User experiences of fused-core particle columns?

[mardexis]

I don't know how these halo particles are made but I do like the idea of taking a mono-disperse collection of 1.5 uM Stober spheres and applying a superficially porous layer. You should have improved performance due to the extremely narrow PSD and the reduced stationary phase diffusional distance. I haven't yet seen Agilent take advantage of this in their poroshell line but maybe that is the basis of the suit.

That said, one would not expect the larger halo particles to be more efficient than well packed sub 2 micron.

[adam]

I have looked at a number of publications on this topic. One in particular did a nice comparison and concluded that the fused core particles gave 80% of the efficiency of sub-2-micron particles (i.e. UPLC). This work was done on an Acquity system so it should be a fair comparison. And it was done with small molecules. One would expect even better results with large molecules.

So the take away is that fused core particles are not quite as good as UPLC (for small molecules) but pretty close. It seems these particles do offer a way to get pretty high efficiency or speed without having to work at very high pressures.

- J. Sep. Sci. 2007, 30, 3104 - 3109

[mbicking]

Here are some more articles if you want more background. I use some of this material in my training seminars.

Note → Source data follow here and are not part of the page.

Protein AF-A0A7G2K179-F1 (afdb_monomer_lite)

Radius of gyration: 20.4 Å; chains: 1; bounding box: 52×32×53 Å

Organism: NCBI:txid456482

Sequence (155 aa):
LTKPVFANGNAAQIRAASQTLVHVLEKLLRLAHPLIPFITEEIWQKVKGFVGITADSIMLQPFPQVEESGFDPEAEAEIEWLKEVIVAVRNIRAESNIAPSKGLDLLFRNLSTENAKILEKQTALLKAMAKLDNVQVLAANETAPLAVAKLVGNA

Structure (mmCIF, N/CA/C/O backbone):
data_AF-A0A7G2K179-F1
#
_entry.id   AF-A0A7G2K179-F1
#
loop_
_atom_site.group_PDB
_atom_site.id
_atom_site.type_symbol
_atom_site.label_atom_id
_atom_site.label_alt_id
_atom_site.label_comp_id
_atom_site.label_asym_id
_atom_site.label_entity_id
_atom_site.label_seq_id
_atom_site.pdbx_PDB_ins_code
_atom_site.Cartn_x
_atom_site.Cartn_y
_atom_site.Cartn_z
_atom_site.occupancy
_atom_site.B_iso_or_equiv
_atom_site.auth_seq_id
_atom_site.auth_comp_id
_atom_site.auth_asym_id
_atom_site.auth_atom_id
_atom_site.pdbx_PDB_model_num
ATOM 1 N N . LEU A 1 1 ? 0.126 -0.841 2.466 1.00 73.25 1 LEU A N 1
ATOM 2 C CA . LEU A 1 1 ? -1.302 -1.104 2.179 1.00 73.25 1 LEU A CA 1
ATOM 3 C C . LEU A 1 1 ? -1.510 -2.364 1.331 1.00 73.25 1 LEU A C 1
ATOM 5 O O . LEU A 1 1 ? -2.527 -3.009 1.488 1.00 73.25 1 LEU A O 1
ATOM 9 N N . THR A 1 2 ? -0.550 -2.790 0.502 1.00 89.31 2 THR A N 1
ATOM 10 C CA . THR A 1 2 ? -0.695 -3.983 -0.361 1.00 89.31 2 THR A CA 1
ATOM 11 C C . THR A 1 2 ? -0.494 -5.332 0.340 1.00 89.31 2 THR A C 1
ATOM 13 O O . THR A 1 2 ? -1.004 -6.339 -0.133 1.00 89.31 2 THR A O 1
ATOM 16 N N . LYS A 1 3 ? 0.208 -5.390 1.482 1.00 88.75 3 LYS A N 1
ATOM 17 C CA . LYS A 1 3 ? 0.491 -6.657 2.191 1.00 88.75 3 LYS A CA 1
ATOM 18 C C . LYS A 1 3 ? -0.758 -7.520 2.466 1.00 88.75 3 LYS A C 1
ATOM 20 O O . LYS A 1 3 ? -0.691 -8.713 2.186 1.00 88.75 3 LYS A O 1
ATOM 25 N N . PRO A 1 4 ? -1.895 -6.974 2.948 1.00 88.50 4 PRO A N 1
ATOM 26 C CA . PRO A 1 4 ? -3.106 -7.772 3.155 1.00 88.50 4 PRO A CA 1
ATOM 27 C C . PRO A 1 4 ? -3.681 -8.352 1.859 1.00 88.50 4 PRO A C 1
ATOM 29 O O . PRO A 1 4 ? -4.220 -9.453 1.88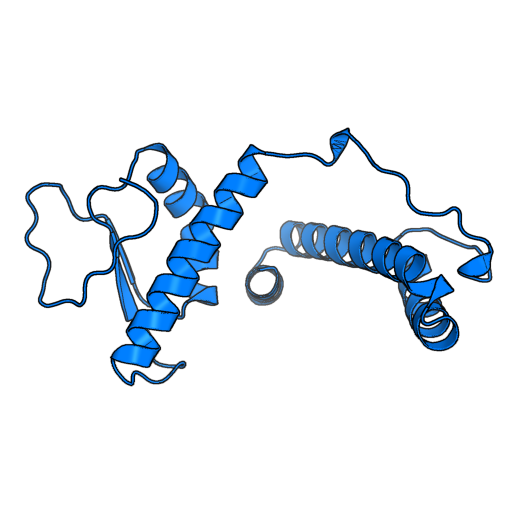4 1.00 88.50 4 PRO A O 1
ATOM 32 N N . VAL A 1 5 ? -3.512 -7.659 0.726 1.00 92.00 5 VAL A N 1
ATOM 33 C CA . VAL A 1 5 ? -3.922 -8.159 -0.597 1.00 92.00 5 VAL A CA 1
ATOM 34 C C . VAL A 1 5 ? -3.096 -9.381 -0.992 1.00 92.00 5 VAL A C 1
ATOM 36 O O . VAL A 1 5 ? -3.654 -10.361 -1.463 1.00 92.00 5 VAL A O 1
ATOM 39 N N . PHE A 1 6 ? -1.785 -9.372 -0.749 1.00 92.25 6 PHE A N 1
ATOM 40 C CA . PHE A 1 6 ? -0.939 -10.541 -1.016 1.00 92.25 6 PHE A CA 1
ATOM 41 C C . PHE A 1 6 ? -1.183 -11.705 -0.053 1.00 92.25 6 PHE A C 1
ATOM 43 O O . PHE A 1 6 ? -0.996 -12.853 -0.438 1.00 92.25 6 PHE A O 1
ATOM 50 N N . ALA A 1 7 ? -1.585 -11.419 1.187 1.00 89.69 7 ALA A N 1
ATOM 51 C CA . ALA A 1 7 ? -1.865 -12.454 2.176 1.00 89.69 7 ALA A CA 1
ATOM 52 C C . ALA A 1 7 ? -3.220 -13.143 1.942 1.00 89.69 7 ALA A C 1
ATOM 54 O O . ALA A 1 7 ? -3.307 -14.359 2.067 1.00 89.69 7 ALA A O 1
ATOM 55 N N . ASN A 1 8 ? -4.264 -12.368 1.622 1.00 87.50 8 ASN A N 1
ATOM 56 C CA . ASN A 1 8 ? -5.657 -12.833 1.671 1.00 87.50 8 ASN A CA 1
ATOM 57 C C . ASN A 1 8 ? -6.495 -12.464 0.430 1.00 87.50 8 ASN A C 1
ATOM 59 O O . ASN A 1 8 ? -7.694 -12.734 0.404 1.00 87.50 8 ASN A O 1
ATOM 63 N N . GLY A 1 9 ? -5.918 -11.789 -0.566 1.00 88.00 9 GLY A N 1
ATOM 64 C CA . GLY A 1 9 ? -6.634 -11.351 -1.765 1.00 88.00 9 GLY A CA 1
ATOM 65 C C . GLY A 1 9 ? -6.846 -12.471 -2.781 1.00 88.00 9 GLY A C 1
ATOM 66 O O . GLY A 1 9 ? -6.149 -13.484 -2.789 1.00 88.00 9 GLY A O 1
ATOM 67 N N . ASN A 1 10 ? -7.806 -12.274 -3.684 1.00 93.69 10 ASN A N 1
ATOM 68 C CA . ASN A 1 10 ? -8.022 -13.183 -4.806 1.00 93.69 10 ASN A CA 1
ATOM 69 C C . ASN A 1 10 ? -6.980 -12.968 -5.925 1.00 93.69 10 ASN A C 1
ATOM 71 O O . ASN A 1 10 ? -6.252 -11.973 -5.954 1.00 93.69 10 ASN A O 1
ATOM 75 N N . ALA A 1 11 ? -6.933 -13.887 -6.893 1.00 95.62 11 ALA A N 1
ATOM 76 C CA . ALA A 1 11 ? -5.953 -13.844 -7.981 1.00 95.62 11 ALA A CA 1
ATOM 77 C C . ALA A 1 11 ? -5.999 -12.540 -8.804 1.00 95.62 11 ALA A C 1
ATOM 79 O O . ALA A 1 11 ? -4.955 -12.053 -9.240 1.00 95.62 11 ALA A O 1
ATOM 80 N N . ALA A 1 12 ? -7.186 -11.957 -9.005 1.00 95.75 12 ALA A N 1
ATOM 81 C CA . ALA A 1 12 ? -7.336 -10.701 -9.734 1.00 95.75 12 ALA A CA 1
ATOM 82 C C . ALA A 1 12 ? -6.783 -9.511 -8.932 1.00 95.75 12 ALA A C 1
ATOM 84 O O . ALA A 1 12 ? -6.047 -8.694 -9.480 1.00 95.75 12 ALA A O 1
ATOM 85 N N . GLN A 1 13 ? -7.069 -9.451 -7.630 1.00 93.31 13 GLN A N 1
ATOM 86 C CA . GLN A 1 13 ? -6.560 -8.417 -6.727 1.00 93.31 13 GLN A CA 1
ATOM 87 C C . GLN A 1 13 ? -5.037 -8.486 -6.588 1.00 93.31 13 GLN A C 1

Kaczmarski, Guiochon, Anal. Chem., 79, 4648 (2007)
"Modeling of the Mass-Transfer Kinetics ..."
Heavy on theory but some useful plots. Makes that case that the big advantages are for big molecules. I know Georges Guiochon, and he is one of the most respected chromatographers around. I trust his judgement.

Kirkland, Langlois, DeStefano, Am. Lab., April 2007.
"Fused Core Particles for HPLC Columns"
Kirkland et al. work for the company that makes the particles, so they have an interest in the outcome. But the article is very readable with some nice plots. Like Guiochon, Kirkland is also one of the "gods of chromatography."

Hsieh, Duncan, Brisson, Anal. Chem., 79, 5668 (2007).
"Fused-core Silica Column HPLC/MS ..."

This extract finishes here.